Destellos porteños


Salvador Olvera Cruz.-

Tomando en consideración que por su ubicación geográfica, la ciudad y puerto de Manzanillo año con año enfrenta la presencia de ciclones y depresiones tropicales, como también de movimientos telúricos, resulta importante que las instancias de gobierno involucradas tomen las medidas pertinentes, a fin de proteger a la población de los riesgos que ello conlleva.

En ese apartado de riesgos, la comunidad porteña ha señalado que las instalaciones de Pemex lo son también, pues los energéticos ahí depositados no dejan de ser un riesgo palpable para la comunidad, tomando en cuenta el incremento demográfico de la ciudad y también el de combustibles que ahí se almacenan.

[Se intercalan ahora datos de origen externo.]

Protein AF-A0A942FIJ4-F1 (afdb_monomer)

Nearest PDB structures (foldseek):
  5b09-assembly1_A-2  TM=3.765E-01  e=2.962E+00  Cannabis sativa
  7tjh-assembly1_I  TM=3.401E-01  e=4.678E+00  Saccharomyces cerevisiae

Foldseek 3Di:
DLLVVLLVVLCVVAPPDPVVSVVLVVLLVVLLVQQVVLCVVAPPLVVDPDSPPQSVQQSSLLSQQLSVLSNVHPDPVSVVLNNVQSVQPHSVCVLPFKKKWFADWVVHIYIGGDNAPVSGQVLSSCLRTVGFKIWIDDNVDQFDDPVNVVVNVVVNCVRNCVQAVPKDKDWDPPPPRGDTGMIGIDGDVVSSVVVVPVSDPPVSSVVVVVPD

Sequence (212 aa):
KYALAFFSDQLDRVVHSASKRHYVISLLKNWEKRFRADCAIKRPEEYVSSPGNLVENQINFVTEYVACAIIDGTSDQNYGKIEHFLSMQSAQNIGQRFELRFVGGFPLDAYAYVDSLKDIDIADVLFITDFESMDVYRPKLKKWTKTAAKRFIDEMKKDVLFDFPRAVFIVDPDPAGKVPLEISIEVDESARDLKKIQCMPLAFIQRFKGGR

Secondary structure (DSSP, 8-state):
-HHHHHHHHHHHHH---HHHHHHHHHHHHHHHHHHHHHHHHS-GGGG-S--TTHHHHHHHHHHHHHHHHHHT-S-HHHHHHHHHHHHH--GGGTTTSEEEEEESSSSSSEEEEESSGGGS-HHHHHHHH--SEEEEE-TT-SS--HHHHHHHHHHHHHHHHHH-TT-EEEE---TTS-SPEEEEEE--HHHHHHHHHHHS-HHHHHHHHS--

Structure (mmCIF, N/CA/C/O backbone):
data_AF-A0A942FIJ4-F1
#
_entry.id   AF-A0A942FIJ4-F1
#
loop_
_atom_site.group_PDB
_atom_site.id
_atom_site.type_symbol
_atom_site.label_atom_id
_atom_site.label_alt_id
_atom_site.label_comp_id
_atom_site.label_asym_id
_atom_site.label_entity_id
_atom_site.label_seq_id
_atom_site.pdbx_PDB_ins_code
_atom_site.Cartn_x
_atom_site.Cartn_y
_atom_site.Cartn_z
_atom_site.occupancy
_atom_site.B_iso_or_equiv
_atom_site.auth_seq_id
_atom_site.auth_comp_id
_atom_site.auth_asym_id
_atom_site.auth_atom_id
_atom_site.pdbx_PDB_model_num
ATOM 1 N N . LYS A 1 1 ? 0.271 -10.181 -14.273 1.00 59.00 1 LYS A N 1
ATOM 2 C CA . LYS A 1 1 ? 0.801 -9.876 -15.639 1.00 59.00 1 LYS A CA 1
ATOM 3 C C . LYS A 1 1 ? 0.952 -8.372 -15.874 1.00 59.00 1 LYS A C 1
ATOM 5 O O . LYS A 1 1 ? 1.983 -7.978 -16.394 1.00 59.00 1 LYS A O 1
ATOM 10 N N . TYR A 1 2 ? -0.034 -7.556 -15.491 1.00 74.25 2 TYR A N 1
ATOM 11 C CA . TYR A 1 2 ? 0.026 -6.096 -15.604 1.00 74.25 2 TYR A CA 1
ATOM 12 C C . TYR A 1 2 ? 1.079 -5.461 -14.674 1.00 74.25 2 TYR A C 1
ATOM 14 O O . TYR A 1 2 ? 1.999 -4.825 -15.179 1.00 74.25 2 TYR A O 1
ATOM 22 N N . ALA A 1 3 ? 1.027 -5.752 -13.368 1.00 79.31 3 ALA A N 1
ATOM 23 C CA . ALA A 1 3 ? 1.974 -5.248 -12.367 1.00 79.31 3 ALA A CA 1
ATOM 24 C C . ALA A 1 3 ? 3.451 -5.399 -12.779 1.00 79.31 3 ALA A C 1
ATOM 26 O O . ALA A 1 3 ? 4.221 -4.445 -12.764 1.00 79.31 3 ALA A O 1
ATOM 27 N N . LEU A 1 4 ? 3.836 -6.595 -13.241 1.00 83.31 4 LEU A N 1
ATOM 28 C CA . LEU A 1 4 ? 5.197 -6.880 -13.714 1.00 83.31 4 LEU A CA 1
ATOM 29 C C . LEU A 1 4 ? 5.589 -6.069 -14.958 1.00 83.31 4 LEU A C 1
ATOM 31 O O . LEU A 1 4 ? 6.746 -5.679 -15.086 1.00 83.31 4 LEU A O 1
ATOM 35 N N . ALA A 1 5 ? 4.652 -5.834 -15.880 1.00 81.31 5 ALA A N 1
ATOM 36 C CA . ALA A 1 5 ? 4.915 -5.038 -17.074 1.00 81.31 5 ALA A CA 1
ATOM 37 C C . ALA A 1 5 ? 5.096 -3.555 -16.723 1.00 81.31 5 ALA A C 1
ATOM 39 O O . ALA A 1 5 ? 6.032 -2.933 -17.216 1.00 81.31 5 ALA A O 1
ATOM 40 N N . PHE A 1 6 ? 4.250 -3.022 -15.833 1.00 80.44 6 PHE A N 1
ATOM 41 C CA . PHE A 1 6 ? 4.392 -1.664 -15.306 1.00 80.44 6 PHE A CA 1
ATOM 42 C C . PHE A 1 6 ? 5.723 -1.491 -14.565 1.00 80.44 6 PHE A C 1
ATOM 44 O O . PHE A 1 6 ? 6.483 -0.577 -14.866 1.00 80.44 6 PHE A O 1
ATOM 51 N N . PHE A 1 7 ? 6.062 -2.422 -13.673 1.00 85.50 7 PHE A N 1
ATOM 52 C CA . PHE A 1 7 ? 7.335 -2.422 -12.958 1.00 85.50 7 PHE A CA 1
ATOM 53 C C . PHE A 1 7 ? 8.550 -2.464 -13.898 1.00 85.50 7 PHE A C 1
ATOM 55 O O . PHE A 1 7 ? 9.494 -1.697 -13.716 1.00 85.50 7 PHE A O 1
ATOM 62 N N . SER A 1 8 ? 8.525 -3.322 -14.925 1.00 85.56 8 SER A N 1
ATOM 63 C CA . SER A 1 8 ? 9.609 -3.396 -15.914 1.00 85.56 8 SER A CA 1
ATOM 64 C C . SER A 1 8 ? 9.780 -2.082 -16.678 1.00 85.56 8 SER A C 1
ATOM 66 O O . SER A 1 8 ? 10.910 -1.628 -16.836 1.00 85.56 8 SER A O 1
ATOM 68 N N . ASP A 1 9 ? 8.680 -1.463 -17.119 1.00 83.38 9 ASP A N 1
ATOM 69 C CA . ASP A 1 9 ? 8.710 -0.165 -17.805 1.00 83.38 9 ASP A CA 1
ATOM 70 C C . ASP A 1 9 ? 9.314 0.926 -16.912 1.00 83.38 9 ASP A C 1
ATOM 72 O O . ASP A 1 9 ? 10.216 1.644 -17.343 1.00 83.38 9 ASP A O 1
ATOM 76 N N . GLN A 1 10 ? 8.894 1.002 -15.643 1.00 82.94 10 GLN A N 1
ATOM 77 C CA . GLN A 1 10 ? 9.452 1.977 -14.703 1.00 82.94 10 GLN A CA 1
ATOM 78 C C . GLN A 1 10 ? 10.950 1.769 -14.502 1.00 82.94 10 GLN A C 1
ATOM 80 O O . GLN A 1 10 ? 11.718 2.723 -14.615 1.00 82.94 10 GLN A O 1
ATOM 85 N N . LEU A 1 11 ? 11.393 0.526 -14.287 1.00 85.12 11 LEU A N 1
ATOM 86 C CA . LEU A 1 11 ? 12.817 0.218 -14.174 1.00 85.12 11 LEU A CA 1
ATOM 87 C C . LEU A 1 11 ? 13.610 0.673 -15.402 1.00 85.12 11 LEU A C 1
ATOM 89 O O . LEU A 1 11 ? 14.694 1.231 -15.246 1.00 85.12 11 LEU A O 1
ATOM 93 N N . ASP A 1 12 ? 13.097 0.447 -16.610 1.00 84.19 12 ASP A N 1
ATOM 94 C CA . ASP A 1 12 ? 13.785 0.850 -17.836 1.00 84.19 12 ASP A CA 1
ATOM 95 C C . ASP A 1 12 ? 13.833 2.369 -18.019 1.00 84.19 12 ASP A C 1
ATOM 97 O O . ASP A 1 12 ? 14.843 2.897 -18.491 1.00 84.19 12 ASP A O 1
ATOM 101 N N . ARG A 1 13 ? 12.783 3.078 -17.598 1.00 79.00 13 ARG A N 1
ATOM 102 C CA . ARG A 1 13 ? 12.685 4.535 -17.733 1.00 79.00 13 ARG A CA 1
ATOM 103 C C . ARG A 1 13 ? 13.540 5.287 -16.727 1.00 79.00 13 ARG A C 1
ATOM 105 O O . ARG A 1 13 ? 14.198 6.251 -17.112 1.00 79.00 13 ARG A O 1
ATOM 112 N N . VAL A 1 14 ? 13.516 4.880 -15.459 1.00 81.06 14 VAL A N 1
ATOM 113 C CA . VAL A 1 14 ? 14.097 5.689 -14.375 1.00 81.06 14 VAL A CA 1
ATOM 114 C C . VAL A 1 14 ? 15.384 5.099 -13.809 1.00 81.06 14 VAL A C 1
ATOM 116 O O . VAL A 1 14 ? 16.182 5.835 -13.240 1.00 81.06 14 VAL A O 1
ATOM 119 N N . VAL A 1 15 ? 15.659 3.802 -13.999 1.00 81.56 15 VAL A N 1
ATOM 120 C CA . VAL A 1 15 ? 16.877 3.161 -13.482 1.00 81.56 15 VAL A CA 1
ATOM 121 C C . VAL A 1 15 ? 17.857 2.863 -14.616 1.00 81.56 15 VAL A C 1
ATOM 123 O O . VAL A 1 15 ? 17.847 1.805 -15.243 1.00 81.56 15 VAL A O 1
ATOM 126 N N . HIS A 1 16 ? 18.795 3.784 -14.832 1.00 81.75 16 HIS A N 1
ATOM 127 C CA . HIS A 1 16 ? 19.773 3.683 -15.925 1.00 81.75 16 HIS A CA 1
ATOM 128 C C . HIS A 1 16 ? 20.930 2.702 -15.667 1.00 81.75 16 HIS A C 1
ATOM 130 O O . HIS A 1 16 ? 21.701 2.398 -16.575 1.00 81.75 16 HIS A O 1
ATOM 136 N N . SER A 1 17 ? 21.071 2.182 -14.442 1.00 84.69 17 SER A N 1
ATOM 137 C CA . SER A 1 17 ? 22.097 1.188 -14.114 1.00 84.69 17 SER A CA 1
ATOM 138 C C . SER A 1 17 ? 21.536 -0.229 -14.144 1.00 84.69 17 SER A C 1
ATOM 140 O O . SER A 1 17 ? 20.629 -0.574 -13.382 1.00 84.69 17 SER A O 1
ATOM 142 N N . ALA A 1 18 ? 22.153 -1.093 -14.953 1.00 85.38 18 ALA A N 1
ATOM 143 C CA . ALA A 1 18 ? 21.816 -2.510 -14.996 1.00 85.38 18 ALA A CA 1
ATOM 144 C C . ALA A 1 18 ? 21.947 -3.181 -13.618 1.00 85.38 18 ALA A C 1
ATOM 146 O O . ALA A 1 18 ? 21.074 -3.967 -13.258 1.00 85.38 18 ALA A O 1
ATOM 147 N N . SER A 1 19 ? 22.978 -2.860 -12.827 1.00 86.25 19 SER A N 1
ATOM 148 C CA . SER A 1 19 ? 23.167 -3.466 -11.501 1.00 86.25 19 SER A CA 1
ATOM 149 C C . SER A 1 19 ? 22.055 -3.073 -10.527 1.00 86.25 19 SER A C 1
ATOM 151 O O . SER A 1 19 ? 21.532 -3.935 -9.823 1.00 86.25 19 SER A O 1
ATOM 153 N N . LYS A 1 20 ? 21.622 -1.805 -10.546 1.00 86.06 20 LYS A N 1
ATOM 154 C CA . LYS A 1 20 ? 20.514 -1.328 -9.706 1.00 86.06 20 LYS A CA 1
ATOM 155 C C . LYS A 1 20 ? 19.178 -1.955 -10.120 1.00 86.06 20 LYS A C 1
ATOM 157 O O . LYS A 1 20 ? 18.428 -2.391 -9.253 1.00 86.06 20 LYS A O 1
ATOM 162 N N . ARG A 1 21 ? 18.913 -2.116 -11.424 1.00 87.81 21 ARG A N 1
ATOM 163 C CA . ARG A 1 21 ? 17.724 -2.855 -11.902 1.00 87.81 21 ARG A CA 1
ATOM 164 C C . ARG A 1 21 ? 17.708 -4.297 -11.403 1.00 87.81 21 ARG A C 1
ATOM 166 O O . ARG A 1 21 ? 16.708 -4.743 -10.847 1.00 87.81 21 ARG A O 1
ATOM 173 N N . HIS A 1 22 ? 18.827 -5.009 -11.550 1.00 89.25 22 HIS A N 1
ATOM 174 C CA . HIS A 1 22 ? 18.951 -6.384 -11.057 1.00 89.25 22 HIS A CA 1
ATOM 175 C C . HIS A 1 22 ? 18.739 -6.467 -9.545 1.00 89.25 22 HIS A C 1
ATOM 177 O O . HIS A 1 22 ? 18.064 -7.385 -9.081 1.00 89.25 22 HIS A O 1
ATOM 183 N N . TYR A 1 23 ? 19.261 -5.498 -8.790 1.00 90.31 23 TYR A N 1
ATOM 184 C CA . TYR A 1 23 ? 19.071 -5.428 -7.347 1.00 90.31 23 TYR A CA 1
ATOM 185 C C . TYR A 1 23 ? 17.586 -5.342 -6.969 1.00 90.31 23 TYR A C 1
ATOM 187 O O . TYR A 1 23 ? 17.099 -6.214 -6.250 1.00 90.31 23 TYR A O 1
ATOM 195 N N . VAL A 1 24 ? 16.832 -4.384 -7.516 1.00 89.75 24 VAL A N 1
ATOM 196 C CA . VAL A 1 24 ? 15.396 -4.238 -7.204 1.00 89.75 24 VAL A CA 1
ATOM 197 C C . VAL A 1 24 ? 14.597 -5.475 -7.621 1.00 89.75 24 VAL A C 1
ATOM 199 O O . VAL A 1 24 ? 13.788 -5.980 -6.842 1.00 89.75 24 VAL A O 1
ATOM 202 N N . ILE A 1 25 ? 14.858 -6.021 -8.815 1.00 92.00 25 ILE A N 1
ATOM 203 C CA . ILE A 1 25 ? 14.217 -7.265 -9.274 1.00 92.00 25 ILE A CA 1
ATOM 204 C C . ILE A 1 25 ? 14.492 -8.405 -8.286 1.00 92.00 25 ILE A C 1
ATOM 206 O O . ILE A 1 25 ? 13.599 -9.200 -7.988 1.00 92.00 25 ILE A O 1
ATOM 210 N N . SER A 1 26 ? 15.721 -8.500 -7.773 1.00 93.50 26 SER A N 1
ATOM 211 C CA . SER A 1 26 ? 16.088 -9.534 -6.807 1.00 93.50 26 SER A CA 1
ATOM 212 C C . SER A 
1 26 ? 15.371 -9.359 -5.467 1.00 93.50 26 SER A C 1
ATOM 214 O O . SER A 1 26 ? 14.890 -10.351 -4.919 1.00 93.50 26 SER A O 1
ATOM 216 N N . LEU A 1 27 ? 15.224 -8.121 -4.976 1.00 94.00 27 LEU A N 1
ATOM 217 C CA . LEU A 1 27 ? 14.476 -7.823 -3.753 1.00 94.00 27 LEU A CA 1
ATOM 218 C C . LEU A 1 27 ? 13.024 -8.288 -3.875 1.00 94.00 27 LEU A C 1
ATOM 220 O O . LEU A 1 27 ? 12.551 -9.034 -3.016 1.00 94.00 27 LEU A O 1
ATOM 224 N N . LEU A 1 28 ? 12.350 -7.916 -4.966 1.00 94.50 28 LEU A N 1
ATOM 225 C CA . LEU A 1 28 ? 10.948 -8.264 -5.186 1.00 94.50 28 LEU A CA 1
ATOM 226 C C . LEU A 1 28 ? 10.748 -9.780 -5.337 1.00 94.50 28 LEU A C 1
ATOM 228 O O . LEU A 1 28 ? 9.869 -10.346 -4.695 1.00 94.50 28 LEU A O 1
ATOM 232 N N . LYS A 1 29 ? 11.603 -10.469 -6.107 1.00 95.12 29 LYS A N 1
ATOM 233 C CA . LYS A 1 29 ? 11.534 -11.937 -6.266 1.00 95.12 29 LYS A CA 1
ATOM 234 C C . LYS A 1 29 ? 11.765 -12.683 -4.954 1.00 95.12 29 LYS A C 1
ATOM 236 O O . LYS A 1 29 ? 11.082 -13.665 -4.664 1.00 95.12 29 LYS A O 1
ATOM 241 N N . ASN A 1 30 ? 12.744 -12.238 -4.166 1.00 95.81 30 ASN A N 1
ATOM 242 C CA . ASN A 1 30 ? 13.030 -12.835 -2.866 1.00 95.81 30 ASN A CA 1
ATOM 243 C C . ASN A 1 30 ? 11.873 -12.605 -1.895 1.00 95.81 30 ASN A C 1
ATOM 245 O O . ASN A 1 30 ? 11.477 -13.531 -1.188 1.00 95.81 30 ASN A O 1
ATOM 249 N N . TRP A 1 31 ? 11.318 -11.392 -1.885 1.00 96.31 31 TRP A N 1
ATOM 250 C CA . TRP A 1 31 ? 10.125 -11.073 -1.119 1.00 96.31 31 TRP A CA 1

En los hechos, estas instalaciones representan también un riesgo para Manzanillo como destino turístico, porque el complejo riñe con la seguridad que los paseantes buscan, debido a que durante un siniestro podrían verse afectados.

Al respecto, en el curso de la presente semana, el Cabildo aprobó por unanimidad un exhorto a los diputados federales y senadores por Colima, para que gestionen los recursos necesarios y se reubiquen las instalaciones de Pemex del Centro Histórico.

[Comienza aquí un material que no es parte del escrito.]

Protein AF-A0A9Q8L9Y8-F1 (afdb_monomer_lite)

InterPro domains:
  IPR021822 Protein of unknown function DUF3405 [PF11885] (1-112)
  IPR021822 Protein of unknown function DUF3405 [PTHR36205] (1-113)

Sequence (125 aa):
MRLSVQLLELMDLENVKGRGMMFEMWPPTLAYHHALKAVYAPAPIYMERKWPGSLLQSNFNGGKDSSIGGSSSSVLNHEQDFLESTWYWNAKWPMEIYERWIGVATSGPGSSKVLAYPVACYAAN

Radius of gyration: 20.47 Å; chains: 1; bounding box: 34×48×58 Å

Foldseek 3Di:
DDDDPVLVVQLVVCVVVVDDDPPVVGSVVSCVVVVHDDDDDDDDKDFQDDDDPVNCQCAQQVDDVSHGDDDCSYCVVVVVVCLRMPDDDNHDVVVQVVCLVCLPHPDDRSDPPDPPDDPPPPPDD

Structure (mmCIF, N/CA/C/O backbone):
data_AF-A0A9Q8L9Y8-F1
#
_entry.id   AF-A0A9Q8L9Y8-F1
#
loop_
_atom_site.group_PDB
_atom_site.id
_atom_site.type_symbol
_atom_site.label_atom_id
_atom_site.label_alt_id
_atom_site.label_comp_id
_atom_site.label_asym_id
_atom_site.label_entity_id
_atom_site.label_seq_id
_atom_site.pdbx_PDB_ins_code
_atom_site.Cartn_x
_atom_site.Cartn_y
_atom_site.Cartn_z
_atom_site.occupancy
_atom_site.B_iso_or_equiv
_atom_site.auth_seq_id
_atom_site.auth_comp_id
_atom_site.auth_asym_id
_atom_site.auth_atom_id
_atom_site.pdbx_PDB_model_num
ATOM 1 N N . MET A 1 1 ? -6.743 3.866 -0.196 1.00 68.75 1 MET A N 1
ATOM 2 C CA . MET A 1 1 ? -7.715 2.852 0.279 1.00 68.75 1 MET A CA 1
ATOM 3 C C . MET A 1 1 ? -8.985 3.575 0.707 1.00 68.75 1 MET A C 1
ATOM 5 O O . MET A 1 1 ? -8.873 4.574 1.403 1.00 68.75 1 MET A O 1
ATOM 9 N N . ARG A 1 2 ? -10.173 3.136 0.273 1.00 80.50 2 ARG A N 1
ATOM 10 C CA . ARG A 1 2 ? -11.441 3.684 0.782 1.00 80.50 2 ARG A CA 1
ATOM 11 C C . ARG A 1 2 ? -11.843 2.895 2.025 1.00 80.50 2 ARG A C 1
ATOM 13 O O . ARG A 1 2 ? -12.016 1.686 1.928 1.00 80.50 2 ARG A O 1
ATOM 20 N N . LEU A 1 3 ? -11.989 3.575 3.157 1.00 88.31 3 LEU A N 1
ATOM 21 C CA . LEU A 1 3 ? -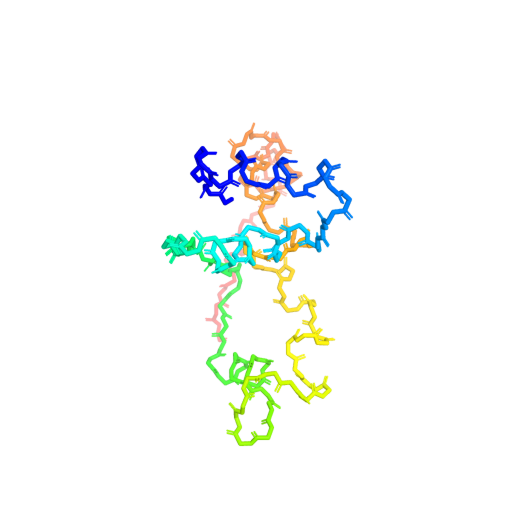12.390 2.976 4.431 1.00 88.31 3 LEU A CA 1
ATOM 22 C C . LEU A 1 3 ? -13.830 3.375 4.770 1.00 88.31 3 LEU A C 1
ATOM 24 O O . LEU A 1 3 ? -14.276 4.468 4.417 1.00 88.31 3 LEU A O 1
ATOM 28 N N . SER A 1 4 ? -14.576 2.483 5.421 1.00 91.75 4 SER A N 1
ATOM 29 C CA . SER A 1 4 ? -15.903 2.808 5.956 1.00 91.75 4 SER A CA 1
ATOM 30 C C . SER A 1 4 ? -15.781 3.679 7.202 1.00 91.75 4 SER A C 1
ATOM 32 O O . SER A 1 4 ? -14.878 3.459 8.005 1.00 91.75 4 SER A O 1
ATOM 34 N N . VAL A 1 5 ? -16.736 4.589 7.412 1.00 94.19 5 VAL A N 1
ATOM 35 C CA . VAL A 1 5 ? -16.789 5.457 8.604 1.00 94.19 5 VAL A CA 1
ATOM 36 C C . VAL A 1 5 ? -16.716 4.640 9.896 1.00 94.19 5 VAL A C 1
ATOM 38 O O . VAL A 1 5 ? -15.847 4.888 10.718 1.00 94.19 5 VAL A O 1
ATOM 41 N N . GLN A 1 6 ? -17.511 3.573 10.001 1.00 94.38 6 GLN A N 1
ATOM 42 C CA . GLN A 1 6 ? -17.497 2.664 11.154 1.00 94.38 6 GLN A CA 1
ATOM 43 C C . GLN A 1 6 ? -16.110 2.060 11.444 1.00 94.38 6 GLN A C 1
ATOM 45 O O . GLN A 1 6 ? -15.740 1.854 12.595 1.00 94.38 6 GLN A O 1
ATOM 50 N N . LEU A 1 7 ? -15.320 1.771 10.404 1.00 93.88 7 LEU A N 1
ATOM 51 C CA . LEU A 1 7 ? -13.969 1.230 10.577 1.00 93.88 7 LEU A CA 1
ATOM 52 C C . LEU A 1 7 ? -13.003 2.317 11.062 1.00 93.88 7 LEU A C 1
ATOM 54 O O . LEU A 1 7 ? -12.156 2.032 11.899 1.00 93.88 7 LEU A O 1
ATOM 58 N N . LEU A 1 8 ? -13.156 3.556 10.586 1.00 93.88 8 LEU A N 1
ATOM 59 C CA . LEU A 1 8 ? -12.372 4.698 11.065 1.00 93.88 8 LEU A CA 1
ATOM 60 C C . LEU A 1 8 ? -12.659 5.006 12.540 1.00 93.88 8 LEU A C 1
ATOM 62 O O . LEU A 1 8 ? -11.727 5.252 13.298 1.00 93.88 8 LEU A O 1
ATOM 66 N N . GLU A 1 9 ? -13.920 4.930 12.964 1.00 96.31 9 GLU A N 1
ATOM 67 C CA . GLU A 1 9 ? -14.307 5.101 14.371 1.00 96.31 9 GLU A CA 1
ATOM 68 C C . GLU A 1 9 ? -13.700 4.008 15.260 1.00 96.31 9 GLU A C 1
ATOM 70 O O . GLU A 1 9 ? -13.164 4.293 16.326 1.00 96.31 9 GLU A O 1
ATOM 75 N N . LEU A 1 10 ? -13.710 2.751 14.808 1.00 95.50 10 LEU A N 1
ATOM 76 C CA . LEU A 1 10 ? -13.072 1.653 15.539 1.00 95.50 10 LEU A CA 1
ATOM 77 C C . LEU A 1 10 ? -11.548 1.793 15.595 1.00 95.50 10 LEU A C 1
ATOM 79 O O . LEU A 1 10 ? -10.946 1.478 16.621 1.00 95.50 10 LEU A O 1
ATOM 83 N N . MET A 1 11 ? -10.929 2.279 14.515 1.00 94.56 11 MET A N 1
ATOM 84 C CA . MET A 1 11 ? -9.504 2.614 14.492 1.00 94.56 11 MET A CA 1
ATOM 85 C C . MET A 1 11 ? -9.171 3.671 15.540 1.00 94.56 11 MET A C 1
ATOM 87 O O . MET A 1 11 ? -8.221 3.482 16.295 1.00 94.56 11 MET A O 1
ATOM 91 N N . ASP A 1 12 ? -9.959 4.743 15.620 1.00 95.25 12 ASP A N 1
ATOM 92 C CA . ASP A 1 12 ? -9.778 5.793 16.622 1.00 95.25 12 ASP A CA 1
ATOM 93 C C . ASP A 1 12 ? -9.946 5.250 18.051 1.00 95.25 12 ASP A C 1
ATOM 95 O O . ASP A 1 12 ? -9.069 5.426 18.896 1.00 95.25 12 ASP A O 1
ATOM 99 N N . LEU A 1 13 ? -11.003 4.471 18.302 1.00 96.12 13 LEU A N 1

El presidente municipal ha expresado que la terminal marítima de Pemex podría reubicarse en el Vaso II de la Laguna de Cuyutlán, declarada como zona industrial-portuaria.

Abundando sobre el tema, Virgilio Mendoza indicó que hacia esta zona se está enfocando el crecimiento industrial-portuario de Manzanillo, en la que se localizan ya varias industrias como la Termoeléctrica, Regasificadora, Gas Z y Global Gas.

Igualmente, manifestó que una de las ventajas de cambiar las instalaciones a la Laguna de Cuyutlán es que ya se cuenta con un canal de navegación seguro y amplio para la entrada de buques.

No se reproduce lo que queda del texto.